[[ Data records, beginning ]]

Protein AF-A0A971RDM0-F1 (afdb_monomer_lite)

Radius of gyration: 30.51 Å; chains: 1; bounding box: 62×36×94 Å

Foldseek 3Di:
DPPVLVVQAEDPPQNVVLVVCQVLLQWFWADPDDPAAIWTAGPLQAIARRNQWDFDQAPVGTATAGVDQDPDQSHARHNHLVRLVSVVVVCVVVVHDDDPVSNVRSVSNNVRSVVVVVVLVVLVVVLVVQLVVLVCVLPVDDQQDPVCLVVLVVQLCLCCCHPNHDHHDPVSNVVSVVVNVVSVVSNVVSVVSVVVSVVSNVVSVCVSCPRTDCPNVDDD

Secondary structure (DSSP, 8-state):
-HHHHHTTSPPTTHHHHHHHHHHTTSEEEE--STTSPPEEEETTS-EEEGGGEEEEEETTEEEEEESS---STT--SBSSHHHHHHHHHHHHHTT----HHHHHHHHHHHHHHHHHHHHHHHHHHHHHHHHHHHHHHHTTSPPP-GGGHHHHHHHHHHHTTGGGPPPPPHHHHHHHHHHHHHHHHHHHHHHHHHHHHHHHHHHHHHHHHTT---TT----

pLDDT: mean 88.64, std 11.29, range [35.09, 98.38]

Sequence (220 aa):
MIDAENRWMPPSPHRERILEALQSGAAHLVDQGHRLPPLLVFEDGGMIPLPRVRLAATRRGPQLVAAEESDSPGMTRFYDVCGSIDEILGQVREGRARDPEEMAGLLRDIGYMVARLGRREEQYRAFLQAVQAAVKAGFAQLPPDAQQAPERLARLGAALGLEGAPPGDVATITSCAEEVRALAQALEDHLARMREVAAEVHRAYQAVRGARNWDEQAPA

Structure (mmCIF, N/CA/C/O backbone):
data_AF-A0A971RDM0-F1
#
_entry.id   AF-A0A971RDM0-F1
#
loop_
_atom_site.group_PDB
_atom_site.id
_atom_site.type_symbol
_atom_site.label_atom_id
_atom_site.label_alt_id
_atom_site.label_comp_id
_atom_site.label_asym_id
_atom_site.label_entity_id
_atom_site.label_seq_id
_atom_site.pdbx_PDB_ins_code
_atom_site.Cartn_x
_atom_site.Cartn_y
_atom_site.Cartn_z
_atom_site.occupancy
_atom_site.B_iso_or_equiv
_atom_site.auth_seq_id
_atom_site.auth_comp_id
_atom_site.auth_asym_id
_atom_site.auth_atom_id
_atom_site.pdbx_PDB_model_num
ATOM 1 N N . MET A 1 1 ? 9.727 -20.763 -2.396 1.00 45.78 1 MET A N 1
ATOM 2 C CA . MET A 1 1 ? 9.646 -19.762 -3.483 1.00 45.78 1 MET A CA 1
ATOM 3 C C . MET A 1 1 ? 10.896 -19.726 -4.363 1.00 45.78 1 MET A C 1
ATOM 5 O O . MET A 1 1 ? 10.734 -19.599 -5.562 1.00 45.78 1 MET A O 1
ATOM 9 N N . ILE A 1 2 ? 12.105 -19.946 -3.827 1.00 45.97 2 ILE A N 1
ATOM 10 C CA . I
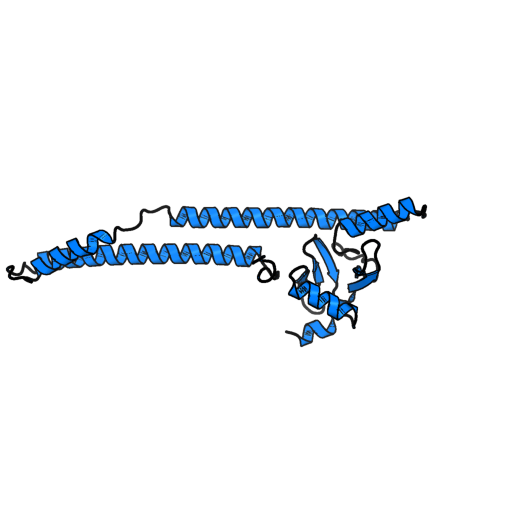LE A 1 2 ? 13.372 -19.795 -4.575 1.00 45.97 2 ILE A CA 1
ATOM 11 C C . ILE A 1 2 ? 13.533 -20.762 -5.774 1.00 45.97 2 ILE A C 1
ATOM 13 O O . ILE A 1 2 ? 14.116 -20.377 -6.779 1.00 45.97 2 ILE A O 1
ATOM 17 N N . ASP A 1 3 ? 12.992 -21.986 -5.733 1.00 49.78 3 ASP A N 1
ATOM 18 C CA . ASP A 1 3 ? 13.319 -23.017 -6.741 1.00 49.78 3 ASP A CA 1
ATOM 19 C C . ASP A 1 3 ? 12.678 -22.810 -8.130 1.00 49.78 3 ASP A C 1
ATOM 21 O O . ASP A 1 3 ? 13.300 -23.085 -9.157 1.00 49.78 3 ASP A O 1
ATOM 25 N N . ALA A 1 4 ? 11.447 -22.290 -8.194 1.00 51.44 4 ALA A N 1
ATOM 26 C CA . ALA A 1 4 ? 10.751 -22.062 -9.468 1.00 51.44 4 ALA A CA 1
ATOM 27 C C . ALA A 1 4 ? 11.268 -20.810 -10.201 1.00 51.44 4 ALA A C 1
ATOM 29 O O . ALA A 1 4 ? 11.330 -20.784 -11.432 1.00 51.44 4 ALA A O 1
ATOM 30 N N . GLU A 1 5 ? 11.674 -19.791 -9.443 1.00 57.97 5 GLU A N 1
ATOM 31 C CA . GLU A 1 5 ? 12.246 -18.544 -9.961 1.00 57.97 5 GLU A CA 1
ATOM 32 C C . GLU A 1 5 ? 13.682 -18.749 -10.456 1.00 57.97 5 GLU A C 1
ATOM 34 O O . GLU A 1 5 ? 14.075 -18.169 -11.469 1.00 57.97 5 GLU A O 1
ATOM 39 N N . ASN A 1 6 ? 14.445 -19.645 -9.815 1.00 68.00 6 ASN A N 1
ATOM 40 C CA . ASN A 1 6 ? 15.821 -19.947 -10.208 1.00 68.00 6 ASN A CA 1
ATOM 41 C C . ASN A 1 6 ? 15.917 -20.521 -11.633 1.00 68.00 6 ASN A C 1
ATOM 43 O O . ASN A 1 6 ? 16.910 -20.289 -12.314 1.00 68.00 6 ASN A O 1
ATOM 47 N N . ARG A 1 7 ? 14.871 -21.213 -12.115 1.00 82.44 7 ARG A N 1
ATOM 48 C CA . ARG A 1 7 ? 14.802 -21.734 -13.494 1.00 82.44 7 ARG A CA 1
ATOM 49 C C . ARG A 1 7 ? 14.828 -20.628 -14.550 1.00 82.44 7 ARG A C 1
ATOM 51 O O . ARG A 1 7 ? 15.332 -20.839 -15.648 1.00 82.44 7 ARG A O 1
ATOM 58 N N . TRP A 1 8 ? 14.221 -19.486 -14.246 1.00 87.06 8 TRP A N 1
ATOM 59 C CA . TRP A 1 8 ? 14.074 -18.370 -15.180 1.00 87.06 8 TRP A CA 1
ATOM 60 C C . TRP A 1 8 ? 15.143 -17.297 -14.999 1.00 87.06 8 TRP A C 1
ATOM 62 O O . TRP A 1 8 ? 15.262 -16.405 -15.836 1.00 87.06 8 TRP A O 1
ATOM 72 N N . MET A 1 9 ? 15.905 -17.375 -13.911 1.00 90.56 9 MET A N 1
ATOM 73 C CA . MET A 1 9 ? 16.941 -16.411 -13.597 1.00 90.56 9 MET A CA 1
ATOM 74 C C . MET A 1 9 ? 18.124 -16.579 -14.565 1.00 90.56 9 MET A C 1
ATOM 76 O O . MET A 1 9 ? 18.651 -17.687 -14.697 1.00 90.56 9 MET A O 1
ATOM 80 N N . PRO A 1 10 ? 18.578 -15.509 -15.238 1.00 91.94 10 PRO A N 1
ATOM 81 C CA . PRO A 1 10 ? 19.801 -15.575 -16.027 1.00 91.94 10 PRO A CA 1
ATOM 82 C C . PRO A 1 10 ? 21.010 -15.852 -15.113 1.00 91.94 10 PRO A C 1
ATOM 84 O O . PRO A 1 10 ? 20.946 -15.571 -13.915 1.00 91.94 10 PRO A O 1
ATOM 87 N N . PRO A 1 11 ? 22.122 -16.393 -15.639 1.00 91.75 11 PRO A N 1
ATOM 88 C CA . PRO A 1 11 ? 23.323 -16.635 -14.843 1.00 91.75 11 PRO A CA 1
ATOM 89 C C . PRO A 1 11 ? 23.989 -15.322 -14.382 1.00 91.75 11 PRO A C 1
ATOM 91 O O . PRO A 1 11 ? 23.624 -14.220 -14.804 1.00 91.75 11 PRO A O 1
ATOM 94 N N . SER A 1 12 ? 24.986 -15.440 -13.500 1.00 90.50 12 SER A N 1
ATOM 95 C CA . SER A 1 12 ? 25.883 -14.326 -13.149 1.00 90.50 12 SER A CA 1
ATOM 96 C C . SER A 1 12 ? 26.548 -13.754 -14.420 1.00 90.50 12 SER A C 1
ATOM 98 O O . SER A 1 12 ? 26.827 -14.527 -15.343 1.00 90.50 12 SER A O 1
ATOM 100 N N . PRO A 1 13 ? 26.765 -12.425 -14.526 1.00 92.56 13 PRO A N 1
ATOM 101 C CA . PRO A 1 13 ? 26.562 -11.384 -13.501 1.00 92.56 13 PRO A CA 1
ATOM 102 C C . PRO A 1 13 ? 25.137 -10.809 -13.446 1.00 92.56 13 PRO A C 1
ATOM 104 O O . PRO A 1 13 ? 24.813 -9.993 -12.589 1.00 92.56 13 PRO A O 1
ATOM 107 N N . HIS A 1 14 ? 24.255 -11.215 -14.361 1.00 93.88 14 HIS A N 1
ATOM 108 C CA . HIS A 1 14 ? 22.911 -10.642 -14.487 1.00 93.88 14 HIS A CA 1
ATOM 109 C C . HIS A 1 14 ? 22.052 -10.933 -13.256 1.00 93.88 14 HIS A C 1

[[ Data records, end ]]

Work item — From the line holding "ATOM 102 C C" down to the final line above, quote every line exactly and only those lines.

Response box —
ATOM 102 C C . PRO A 1 13 ? 25.137 -10.809 -13.446 1.00 92.56 13 PRO A C 1
ATOM 104 O O . PRO A 1 13 ? 24.813 -9.993 -12.589 1.00 92.56 13 PRO A O 1
ATOM 107 N N . HIS A 1 14 ? 24.255 -11.215 -14.361 1.00 93.88 14 HIS A N 1
ATOM 108 C CA . HIS A 1 14 ? 22.911 -10.642 -14.487 1.00 93.88 14 HIS A CA 1
ATOM 109 C C . HIS A 1 14 ? 22.052 -10.933 -13.256 1.00 93.88 14 HIS A C 1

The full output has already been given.